As far as I know this hypothesis is false because the sense of simulation mentioned above is far too strong. At this point I think there are many definitions one can make so let's stick with the one of Alan Turing.
Definition 4. We say that [the dynamical system f: X -> X simulates another dynamical system g: Y -> Y with respect to the "result" functions R: X -> {null, 0, 1} and Q: Y -> {null, 0, 1}] if there exists an injective map u: Y -> X such that the sequences Q(g^n(y)) and R((f ∘ u)^n(y)) are "result equivalent", meaning they are equal if you delete all instances of "null".
We now extend the concept of a Turing machine T by adding to it a result function r: O -> {null, 0, 1}.

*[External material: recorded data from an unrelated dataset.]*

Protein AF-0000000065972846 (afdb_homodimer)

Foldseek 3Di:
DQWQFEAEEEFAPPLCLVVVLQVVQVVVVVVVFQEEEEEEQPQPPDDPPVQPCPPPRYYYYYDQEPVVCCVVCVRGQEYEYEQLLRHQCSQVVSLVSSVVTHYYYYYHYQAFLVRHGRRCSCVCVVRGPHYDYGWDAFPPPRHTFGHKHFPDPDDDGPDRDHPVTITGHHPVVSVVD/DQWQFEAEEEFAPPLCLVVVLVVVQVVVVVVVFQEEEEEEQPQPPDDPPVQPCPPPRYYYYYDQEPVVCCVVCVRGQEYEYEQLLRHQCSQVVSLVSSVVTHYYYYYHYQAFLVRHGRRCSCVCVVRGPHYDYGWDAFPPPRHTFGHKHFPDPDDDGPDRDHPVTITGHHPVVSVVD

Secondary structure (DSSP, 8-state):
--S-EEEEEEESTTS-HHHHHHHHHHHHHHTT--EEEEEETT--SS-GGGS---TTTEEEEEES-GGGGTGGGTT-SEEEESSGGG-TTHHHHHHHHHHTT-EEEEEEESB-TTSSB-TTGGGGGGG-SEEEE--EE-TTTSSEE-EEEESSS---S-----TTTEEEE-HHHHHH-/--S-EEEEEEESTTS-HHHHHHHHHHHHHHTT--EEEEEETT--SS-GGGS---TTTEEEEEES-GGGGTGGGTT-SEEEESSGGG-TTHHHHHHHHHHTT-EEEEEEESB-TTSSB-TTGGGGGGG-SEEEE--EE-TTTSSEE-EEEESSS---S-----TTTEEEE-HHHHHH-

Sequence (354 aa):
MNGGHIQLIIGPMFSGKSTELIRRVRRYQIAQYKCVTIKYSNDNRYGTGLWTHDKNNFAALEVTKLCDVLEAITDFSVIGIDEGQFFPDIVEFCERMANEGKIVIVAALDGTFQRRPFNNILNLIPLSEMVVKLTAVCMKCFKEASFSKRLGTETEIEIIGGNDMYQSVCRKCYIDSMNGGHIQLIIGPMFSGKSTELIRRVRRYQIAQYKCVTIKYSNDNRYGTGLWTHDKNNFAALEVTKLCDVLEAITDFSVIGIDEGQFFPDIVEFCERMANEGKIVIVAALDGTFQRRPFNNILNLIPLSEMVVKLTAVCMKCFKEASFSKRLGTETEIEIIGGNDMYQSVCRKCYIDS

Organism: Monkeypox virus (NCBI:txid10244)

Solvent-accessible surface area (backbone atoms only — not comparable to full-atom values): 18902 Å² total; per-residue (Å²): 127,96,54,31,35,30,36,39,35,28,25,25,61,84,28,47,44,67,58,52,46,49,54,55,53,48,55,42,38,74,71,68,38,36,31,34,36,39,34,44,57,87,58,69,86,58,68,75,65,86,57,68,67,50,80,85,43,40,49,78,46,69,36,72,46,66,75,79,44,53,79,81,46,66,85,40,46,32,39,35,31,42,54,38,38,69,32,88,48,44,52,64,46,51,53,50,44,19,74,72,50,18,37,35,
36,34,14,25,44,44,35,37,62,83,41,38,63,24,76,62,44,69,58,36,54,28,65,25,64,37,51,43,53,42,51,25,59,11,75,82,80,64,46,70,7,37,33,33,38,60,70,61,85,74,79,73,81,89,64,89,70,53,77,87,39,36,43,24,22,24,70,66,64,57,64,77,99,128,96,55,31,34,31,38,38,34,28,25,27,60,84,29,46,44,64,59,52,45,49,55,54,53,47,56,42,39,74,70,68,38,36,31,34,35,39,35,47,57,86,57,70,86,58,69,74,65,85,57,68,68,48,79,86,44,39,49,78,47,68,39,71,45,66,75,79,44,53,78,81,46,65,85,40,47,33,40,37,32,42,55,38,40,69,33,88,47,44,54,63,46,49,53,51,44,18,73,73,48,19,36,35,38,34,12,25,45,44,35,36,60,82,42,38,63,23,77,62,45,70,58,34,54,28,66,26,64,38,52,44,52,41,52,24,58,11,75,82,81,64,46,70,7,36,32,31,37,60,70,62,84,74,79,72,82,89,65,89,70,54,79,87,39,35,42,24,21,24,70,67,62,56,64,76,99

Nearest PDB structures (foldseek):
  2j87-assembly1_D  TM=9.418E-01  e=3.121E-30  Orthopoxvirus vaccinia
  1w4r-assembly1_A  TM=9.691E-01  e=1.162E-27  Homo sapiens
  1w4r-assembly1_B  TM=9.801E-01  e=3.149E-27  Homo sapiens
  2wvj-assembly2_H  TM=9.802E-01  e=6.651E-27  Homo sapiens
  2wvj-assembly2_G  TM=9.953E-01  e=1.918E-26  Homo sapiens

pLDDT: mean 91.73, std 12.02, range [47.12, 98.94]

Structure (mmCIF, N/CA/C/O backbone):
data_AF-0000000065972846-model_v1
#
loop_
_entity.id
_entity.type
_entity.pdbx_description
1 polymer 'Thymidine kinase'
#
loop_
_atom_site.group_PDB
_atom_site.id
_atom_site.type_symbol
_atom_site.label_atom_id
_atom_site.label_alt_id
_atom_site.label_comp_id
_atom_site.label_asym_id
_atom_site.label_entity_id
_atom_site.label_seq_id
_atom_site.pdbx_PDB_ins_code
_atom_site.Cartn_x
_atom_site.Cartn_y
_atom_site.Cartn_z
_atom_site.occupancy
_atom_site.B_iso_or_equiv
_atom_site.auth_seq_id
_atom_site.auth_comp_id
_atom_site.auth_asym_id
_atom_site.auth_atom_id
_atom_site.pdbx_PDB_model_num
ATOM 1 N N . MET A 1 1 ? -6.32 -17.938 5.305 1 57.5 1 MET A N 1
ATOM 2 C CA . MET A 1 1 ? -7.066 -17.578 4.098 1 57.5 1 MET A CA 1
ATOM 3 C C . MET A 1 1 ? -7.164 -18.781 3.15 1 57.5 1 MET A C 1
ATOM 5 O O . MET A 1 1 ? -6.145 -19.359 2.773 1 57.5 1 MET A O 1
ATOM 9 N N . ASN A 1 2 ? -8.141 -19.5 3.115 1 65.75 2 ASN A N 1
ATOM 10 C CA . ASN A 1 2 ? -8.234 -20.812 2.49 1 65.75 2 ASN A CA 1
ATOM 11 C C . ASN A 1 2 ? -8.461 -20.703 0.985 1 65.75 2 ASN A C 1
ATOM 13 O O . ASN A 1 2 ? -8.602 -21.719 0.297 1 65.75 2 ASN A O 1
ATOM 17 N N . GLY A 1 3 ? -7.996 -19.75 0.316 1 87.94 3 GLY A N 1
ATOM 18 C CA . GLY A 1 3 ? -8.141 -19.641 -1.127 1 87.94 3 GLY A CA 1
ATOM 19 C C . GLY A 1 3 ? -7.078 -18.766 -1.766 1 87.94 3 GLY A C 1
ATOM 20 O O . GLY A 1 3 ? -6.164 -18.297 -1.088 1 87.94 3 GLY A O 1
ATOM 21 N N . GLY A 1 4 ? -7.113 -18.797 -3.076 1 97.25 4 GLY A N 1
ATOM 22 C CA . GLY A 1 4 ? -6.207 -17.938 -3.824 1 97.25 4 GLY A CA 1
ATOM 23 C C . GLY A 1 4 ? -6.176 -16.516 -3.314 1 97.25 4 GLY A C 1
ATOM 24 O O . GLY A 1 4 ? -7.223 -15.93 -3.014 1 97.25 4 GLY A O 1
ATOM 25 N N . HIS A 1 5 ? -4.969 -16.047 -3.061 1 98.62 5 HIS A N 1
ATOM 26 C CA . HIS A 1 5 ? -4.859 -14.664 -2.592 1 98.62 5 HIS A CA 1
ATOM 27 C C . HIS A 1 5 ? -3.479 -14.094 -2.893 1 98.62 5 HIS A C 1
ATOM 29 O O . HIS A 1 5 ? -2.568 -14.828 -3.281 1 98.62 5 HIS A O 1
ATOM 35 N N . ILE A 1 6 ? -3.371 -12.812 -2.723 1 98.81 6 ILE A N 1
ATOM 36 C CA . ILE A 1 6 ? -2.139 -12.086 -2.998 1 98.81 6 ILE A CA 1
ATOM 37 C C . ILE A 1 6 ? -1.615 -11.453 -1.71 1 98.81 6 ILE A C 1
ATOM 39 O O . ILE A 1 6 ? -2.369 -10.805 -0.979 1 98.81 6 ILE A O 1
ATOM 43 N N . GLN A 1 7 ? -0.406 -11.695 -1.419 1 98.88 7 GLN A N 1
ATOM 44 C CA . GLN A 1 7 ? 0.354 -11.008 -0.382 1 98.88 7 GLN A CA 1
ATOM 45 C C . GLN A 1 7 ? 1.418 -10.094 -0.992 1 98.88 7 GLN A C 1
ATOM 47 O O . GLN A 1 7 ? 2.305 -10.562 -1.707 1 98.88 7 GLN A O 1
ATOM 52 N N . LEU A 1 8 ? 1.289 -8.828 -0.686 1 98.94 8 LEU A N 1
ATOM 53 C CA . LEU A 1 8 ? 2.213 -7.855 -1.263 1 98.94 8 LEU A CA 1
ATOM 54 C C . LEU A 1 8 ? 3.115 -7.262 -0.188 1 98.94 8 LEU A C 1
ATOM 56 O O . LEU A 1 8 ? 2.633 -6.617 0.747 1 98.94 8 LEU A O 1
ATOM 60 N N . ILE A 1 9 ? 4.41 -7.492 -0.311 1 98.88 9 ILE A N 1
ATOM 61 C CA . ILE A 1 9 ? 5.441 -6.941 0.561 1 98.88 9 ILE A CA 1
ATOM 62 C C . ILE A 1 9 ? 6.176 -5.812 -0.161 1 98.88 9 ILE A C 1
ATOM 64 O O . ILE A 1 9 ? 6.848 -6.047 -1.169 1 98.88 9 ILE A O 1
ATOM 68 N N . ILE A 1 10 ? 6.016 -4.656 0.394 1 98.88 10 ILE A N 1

Definition 5 (A. Turing, 1936). We say that [the Turing machine T with result function r: O -> {null, 0, 1} (N,M)-simulates another Turing machine T' with result function r': O' -> {null, 0, 1}] if the machine dynamical system of T with memory N simulates the machine dynamical system of T' with memory M, with respect to the result functions R: X × S × O -> {null, 0, 1} given by R(x, s, o) = r(o) and R': X' × S' × O' -> {null, 0, 1} given by R'(x, s, o) = r'(o).
Definition 6. We say that [a Turing machine U with result function r is (N,M)-universal] if it (N,M)-simulates any other Turing machine with result function.

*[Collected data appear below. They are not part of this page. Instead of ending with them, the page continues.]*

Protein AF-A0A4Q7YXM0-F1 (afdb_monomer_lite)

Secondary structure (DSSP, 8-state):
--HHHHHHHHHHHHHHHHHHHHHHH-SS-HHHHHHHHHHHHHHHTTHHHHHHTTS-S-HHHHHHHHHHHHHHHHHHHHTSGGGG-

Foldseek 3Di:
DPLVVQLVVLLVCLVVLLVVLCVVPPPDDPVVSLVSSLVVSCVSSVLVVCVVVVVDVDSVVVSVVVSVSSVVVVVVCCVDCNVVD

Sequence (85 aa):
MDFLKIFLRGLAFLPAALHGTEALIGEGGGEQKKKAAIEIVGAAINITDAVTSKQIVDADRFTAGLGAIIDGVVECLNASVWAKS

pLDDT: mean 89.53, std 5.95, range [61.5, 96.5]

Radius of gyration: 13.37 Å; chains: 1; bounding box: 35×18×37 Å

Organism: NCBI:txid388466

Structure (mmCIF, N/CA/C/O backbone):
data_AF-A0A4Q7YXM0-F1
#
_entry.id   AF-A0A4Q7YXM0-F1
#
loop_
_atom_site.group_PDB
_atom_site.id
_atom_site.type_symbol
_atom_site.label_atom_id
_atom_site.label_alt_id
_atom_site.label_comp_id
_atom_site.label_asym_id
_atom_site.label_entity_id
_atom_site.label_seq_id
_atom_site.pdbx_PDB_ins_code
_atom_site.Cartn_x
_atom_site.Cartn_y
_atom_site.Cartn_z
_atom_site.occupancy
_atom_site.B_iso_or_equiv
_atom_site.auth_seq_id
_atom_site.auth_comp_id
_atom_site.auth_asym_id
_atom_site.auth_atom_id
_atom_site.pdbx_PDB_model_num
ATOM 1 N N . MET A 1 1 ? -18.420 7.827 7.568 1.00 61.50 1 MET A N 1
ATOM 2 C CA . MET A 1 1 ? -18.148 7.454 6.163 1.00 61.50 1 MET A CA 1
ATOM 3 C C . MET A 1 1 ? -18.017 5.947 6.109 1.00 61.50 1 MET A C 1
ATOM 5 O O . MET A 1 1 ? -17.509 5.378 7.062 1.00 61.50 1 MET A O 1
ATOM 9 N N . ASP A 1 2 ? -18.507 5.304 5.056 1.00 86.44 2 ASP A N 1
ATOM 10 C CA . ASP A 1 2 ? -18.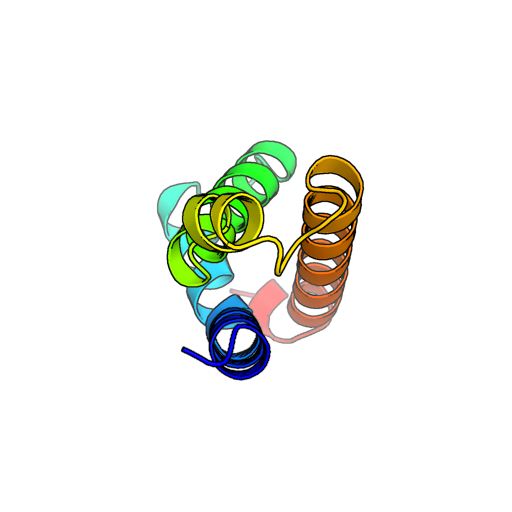310 3.865 4.873 1.00 86.44 2 ASP A CA 1
ATOM 11 C C . ASP A 1 2 ? -16.835 3.620 4.515 1.00 86.44 2 ASP A C 1
ATOM 13 O O . ASP A 1 2 ? -16.400 3.989 3.420 1.00 86.44 2 ASP A O 1
ATOM 17 N N . PHE A 1 3 ? -16.059 3.086 5.465 1.00 89.94 3 PHE A N 1
ATOM 18 C CA . PHE A 1 3 ? -14.623 2.836 5.309 1.00 89.94 3 PHE A CA 1
ATOM 19 C C . PHE A 1 3 ? -14.332 1.993 4.068 1.00 89.94 3 PHE A C 1
ATOM 21 O O . PHE A 1 3 ? -13.364 2.266 3.363 1.00 89.94 3 PHE A O 1
ATOM 28 N N . LEU A 1 4 ? -15.218 1.054 3.720 1.00 90.88 4 LEU A N 1
ATOM 29 C CA . LEU A 1 4 ? -15.068 0.237 2.521 1.00 90.88 4 LEU A CA 1
ATOM 30 C C . LEU A 1 4 ? -15.001 1.094 1.249 1.00 90.88 4 LEU A C 1
ATOM 32 O O . LEU A 1 4 ? -14.166 0.853 0.382 1.00 90.88 4 LEU A O 1
ATOM 36 N N . LYS A 1 5 ? -15.826 2.141 1.142 1.00 92.44 5 LYS A N 1
ATOM 37 C CA . LYS A 1 5 ? -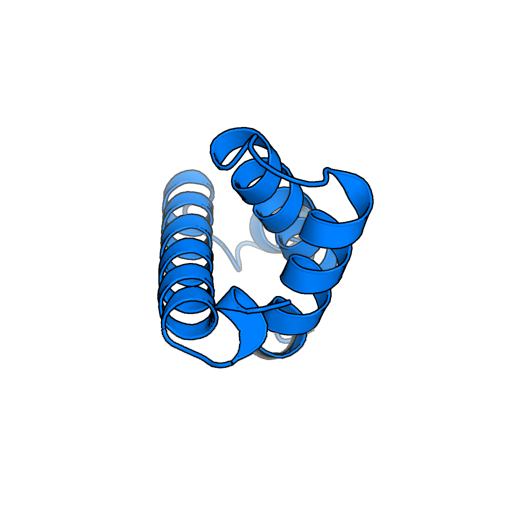15.805 3.049 -0.020 1.00 92.44 5 LYS A CA 1
ATOM 38 C C . LYS A 1 5 ? -14.516 3.859 -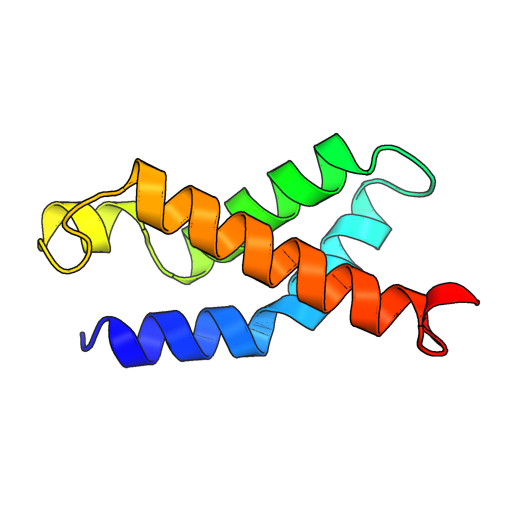0.090 1.00 92.44 5 LYS A C 1
ATOM 40 O O . LYS A 1 5 ? -14.030 4.128 -1.185 1.00 92.44 5 LYS A O 1
ATOM 45 N N . ILE A 1 6 ? -13.979 4.266 1.059 1.00 91.88 6 ILE A N 1
ATOM 46 C CA . ILE A 1 6 ? -12.697 4.975 1.141 1.00 91.88 6 ILE A CA 1
ATOM 47 C C . ILE A 1 6 ? -11.562 4.035 0.730 1.00 91.88 6 ILE A C 1
ATOM 49 O O . ILE A 1 6 ? -10.762 4.383 -0.135 1.00 91.88 6 ILE A O 1
ATOM 53 N N . PHE A 1 7 ? -11.549 2.822 1.280 1.00 92.69 7 PHE A N 1
ATOM 54 C CA . PHE A 1 7 ? -10.558 1.806 0.966 1.00 92.69 7 PHE A CA 1
ATOM 55 C C . PHE A 1 7 ? -10.533 1.474 -0.530 1.00 92.69 7 PHE A C 1
ATOM 57 O O . PHE A 1 7 ? -9.480 1.553 -1.157 1.00 92.69 7 PHE A O 1
ATOM 64 N N . LEU A 1 8 ? -11.696 1.217 -1.141 1.00 93.00 8 LEU A N 1
ATOM 65 C CA . LEU A 1 8 ? -11.805 0.947 -2.579 1.00 93.00 8 LEU A CA 1
ATOM 66 C C . LEU A 1 8 ? -11.300 2.111 -3.446 1.00 93.00 8 LEU A C 1
ATOM 68 O O . LEU A 1 8 ? -10.672 1.880 -4.477 1.00 93.00 8 LEU A O 1
ATOM 72 N N . ARG A 1 9 ? -11.535 3.363 -3.032 1.00 91.50 9 ARG A N 1
ATOM 73 C CA . ARG A 1 9 ? -10.982 4.540 -3.725 1.00 91.50 9 ARG A CA 1
ATOM 74 C C . ARG A 1 9 ? -9.462 4.605 -3.607 1.00 91.50 9 ARG A C 1
ATOM 76 O O . ARG A 1 9 ? -8.806 4.901 -4.600 1.00 91.50 9 ARG A O 1
ATOM 83 N N . GLY A 1 10 ? -8.910 4.293 -2.435 1.00 90.88 10 GLY A N 1
ATOM 84 C CA . GLY A 1 10 ? -7.463 4.186 -2.241 1.00 90.88 10 GLY A CA 1
ATOM 85 C C . GLY A 1 10 ? -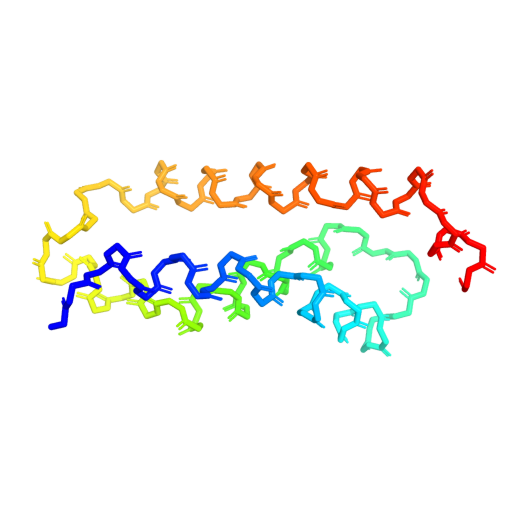6.834 3.117 -3.135 1.00 90.88 10 GLY A C 1
ATOM 86 O O . GLY A 1 10 ? -5.808 3.371 -3.759 1.00 90.88 10 GLY A O 1
ATOM 87 N N . LEU A 1 11 ? -7.493 1.963 -3.283 1.00 91.38 11 LEU A N 1
ATOM 88 C CA . LEU A 1 11 ? -7.050 0.909 -4.2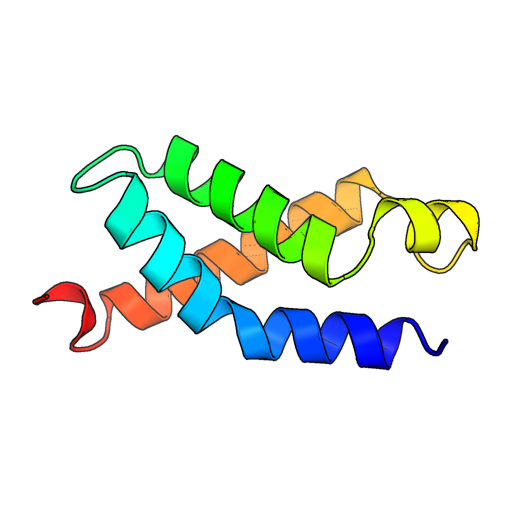02 1.00 91.38 11 LEU A CA 1
ATOM 89 C C . LEU A 1 11 ? -7.106 1.343 -5.670 1.00 91.38 11 LEU A C 1
ATOM 91 O O . LEU A 1 11 ? -6.176 1.076 -6.424 1.00 91.38 11 LEU A O 1
ATOM 95 N N . ALA A 1 12 ? -8.159 2.047 -6.086 1.00 91.81 12 ALA A N 1
ATOM 96 C CA . ALA A 1 12 ? -8.244 2.580 -7.446 1.00 91.81 12 ALA A CA 1
ATOM 97 C C . ALA A 1 12 ? -7.161 3.641 -7.737 1.00 91.81 12 ALA A C 1
ATOM 99 O O . ALA A 1 12 ? -6.754 3.810 -8.884 1.00 91.81 12 ALA A O 1
ATOM 100 N N . PHE A 1 13 ? -6.681 4.340 -6.704 1.00 91.25 13 PHE A N 1
ATOM 101 C CA . PHE A 1 13 ? -5.617 5.341 -6.797 1.00 91.25 13 PHE A CA 1
ATOM 102 C C . PHE A 1 13 ? -4.198 4.739 -6.825 1.00 91.25 13 PHE A C 1
ATOM 104 O O . PHE A 1 13 ? -3.252 5.429 -7.207 1.00 91.25 13 PHE A O 1
ATOM 111 N N . LEU A 1 14 ? -4.034 3.456 -6.475 1.00 91.69 14 LEU A N 1
ATOM 112 C CA . LEU A 1 14 ? -2.727 2.805 -6.322 1.00 91.69 14 LEU A CA 1
ATOM 113 C C . LEU A 1 14 ? -1.783 2.978 -7.529 1.00 91.69 14 LEU A C 1
ATOM 115 O O . LEU A 1 14 ? -0.626 3.328 -7.307 1.00 91.69 14 LEU A O 1
ATOM 119 N N . PRO A 1 15 ? -2.225 2.805 -8.793 1.00 90.62 15 PRO A N 1
ATOM 120 C CA . PRO A 1 15 ? -1.331 2.963 -9.943 1.00 90.62 15 PRO A CA 1
ATOM 121 C C . PRO A 1 15 ? -0.760 4.382 -10.061 1.00 90.62 15 PRO A C 1
ATOM 123 O O . PRO A 1 15 ? 0.425 4.558 -10.333 1.00 90.62 15 PRO A O 1
ATOM 126 N N . ALA A 1 16 ? -1.584 5.401 -9.797 1.00 90.62 16 ALA A N 1
ATOM 127 C CA . ALA A 1 16 ? -1.144 6.794 -9.813 1.00 90.62 16 ALA A CA 1
ATOM 128 C C . ALA A 1 16 ? -0.169 7.089 -8.664 1.00 90.62 16 ALA A C 1
ATOM 130 O O . ALA A 1 16 ? 0.829 7.779 -8.874 1.00 90.62 16 ALA A O 1
ATOM 131 N N . ALA A 1 17 ? -0.423 6.531 -7.474 1.00 91.56 17 ALA A N 1
ATOM 132 C CA . ALA A 1 17 ? 0.497 6.629 -6.345 1.00 91.56 17 ALA A CA 1
ATOM 133 C C . ALA A 1 17 ? 1.864 6.020 -6.686 1.00 91.56 17 ALA A C 1
ATOM 135 O O . ALA A 1 17 ? 2.881 6.673 -6.481 1.00 91.56 17 ALA A O 1
ATOM 136 N N . LEU A 1 18 ? 1.888 4.821 -7.279 1.00 91.62 18 LEU A N 1
ATOM 137 C CA . LEU A 1 18 ? 3.121 4.133 -7.666 1.00 91.62 18 LEU A CA 1
ATOM 138 C C . LEU A 1 18 ? 3.909 4.896 -8.732 1.00 91.62 18 LEU A C 1
ATOM 140 O O . LEU A 1 18 ? 5.117 5.054 -8.586 1.00 91.62 18 LEU A O 1
ATOM 144 N N . HIS A 1 19 ? 3.240 5.440 -9.751 1.00 88.69 19 HIS A N 1
ATOM 145 C CA . HIS A 1 19 ? 3.897 6.310 -10.732 1.00 88.69 19 HIS A CA 1
ATOM 146 C C . HIS A 1 19 ? 4.490 7.567 -10.079 1.00 88.69 19 HIS A C 1
ATOM 148 O O . HIS A 1 19 ? 5.607 7.964 -10.405 1.00 88.69 19 HIS A O 1
ATOM 154 N N . GLY A 1 20 ? 3.762 8.193 -9.148 1.00 87.56 20 GLY A N 1
ATOM 155 C CA . GLY A 1 20 ? 4.257 9.351 -8.406 1.00 87.56 20 GLY A CA 1
ATOM 156 C C . GLY A 1 20 ? 5.470 9.006 -7.540 1.00 87.56 20 GLY A C 1
ATOM 157 O O . GLY A 1 20 ? 6.446 9.750 -7.520 1.00 87.56 20 GLY A O 1
ATOM 158 N N . THR A 1 21 ? 5.441 7.858 -6.863 1.00 89.44 21 THR A N 1
ATOM 159 C CA . THR A 1 21 ? 6.564 7.364 -6.062 1.00 89.44 21 THR A CA 1
ATOM 160 C C . THR A 1 21 ? 7.792 7.061 -6.920 1.00 89.44 21 THR A C 1
ATOM 162 O O . THR A 1 21 ? 8.898 7.441 -6.539 1.00 89.44 21 THR A O 1
ATOM 165 N N . GLU A 1 22 ? 7.608 6.434 -8.084 1.00 87.12 22 GLU A N 1
ATOM 166 C CA . GLU A 1 22 ? 8.687 6.170 -9.042 1.00 87.12 22 GLU A CA 1
ATOM 167 C C . GLU A 1 22 ? 9.342 7.474 -9.511 1.00 87.12 22 GLU A C 1
ATOM 169 O O . GLU A 1 22 ? 10.561 7.606 -9.455 1.00 87.12 22 GLU A O 1
ATOM 174 N N . ALA A 1 23 ? 8.536 8.479 -9.872 1.00 87.44 23 ALA A N 1
ATOM 175 C CA . ALA A 1 23 ? 9.029 9.781 -10.318 1.00 87.44 23 ALA A CA 1
ATOM 176 C C . ALA A 1 23 ? 9.791 10.560 -9.227 1.00 87.44 23 ALA A C 1
ATOM 178 O O . ALA A 1 23 ? 10.681 11.347 -9.544 1.00 87.44 23 ALA A O 1
ATOM 179 N N . LEU A 1 24 ? 9.441 10.363 -7.952 1.00 87.12 24 LEU A N 1
ATOM 180 C CA . LEU A 1 24 ? 10.092 11.033 -6.821 1.00 87.12 24 LEU A CA 1
ATOM 181 C C . LEU A 1 24 ? 11.412 10.373 -6.407 1.00 87.12 24 LEU A C 1
ATOM 183 O O . LEU A 1 24 ? 12.321 11.074 -5.968 1.00 87.12 24 LEU A O 1
ATOM 187 N N . ILE A 1 25 ? 11.503 9.042 -6.491 1.00 86.38 25 ILE A N 1
ATOM 188 C CA . ILE A 1 25 ? 12.653 8.276 -5.980 1.00 86.38 25 ILE A CA 1
ATOM 189 C C . ILE A 1 25 ? 13.649 7.924 -7.096 1.00 86.38 25 ILE A C 1
ATOM 191 O O . ILE A 1 25 ? 14.846 7.848 -6.828 1.00 86.38 25 ILE A O 1
ATOM 195 N N . GLY A 1 26 ? 13.195 7.771 -8.343 1.00 80.75 26 GLY A N 1
ATOM 196 C CA . GLY A 1 26 ? 14.039 7.362 -9.470 1.00 80.75 26 GLY A CA 1
ATOM 197 C C . GLY A 1 26 ? 14.431 5.882 -9.419 1.00 80.75 26 GLY A C 1
ATOM 198 O O . GLY A 1 26 ? 13.873 5.113 -8.640 1.00 80.75 26 GLY A O 1
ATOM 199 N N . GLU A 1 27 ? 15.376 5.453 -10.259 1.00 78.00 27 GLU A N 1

Theorem 7 (A. Turing, 1936). There exists a (∞,∞)-universal Turing machine.
Definition 8. We say that [a Turing machine U with result function r is finite-weakly universal] if for any finite M there exists some finite N such that it (N,M) simulates any other Turing machine with result function.
Now it gets difficult becasue I don't actually know the answers anymore. I am pretty sure that any (∞,∞)-universal Turing machine is also finite-weakly universal. Even more so, it might be the case that finite-weak universality is equivalent to (∞,∞)-universality. Most certainly finite-weak universality is not a trivial concept and captures an interesting aspect of the concept of computation. I want to make the point that in my opinion infinite memory should not be seen as requirement in order to talk about these concepts of computation like Turing machines and universality.
It is also unclear how exactly to define the "Turing completeness" of a system, as I don't think there exists a definition of Turing completeness for dynamical systems. You have to specify how you are allowed to put an input into the dynamical system at least. I think that in some sense one could use what OP found and prove a rigorous result that with `find` + `mkdir` one can somehow construct a finite-weakly universal Turing machine.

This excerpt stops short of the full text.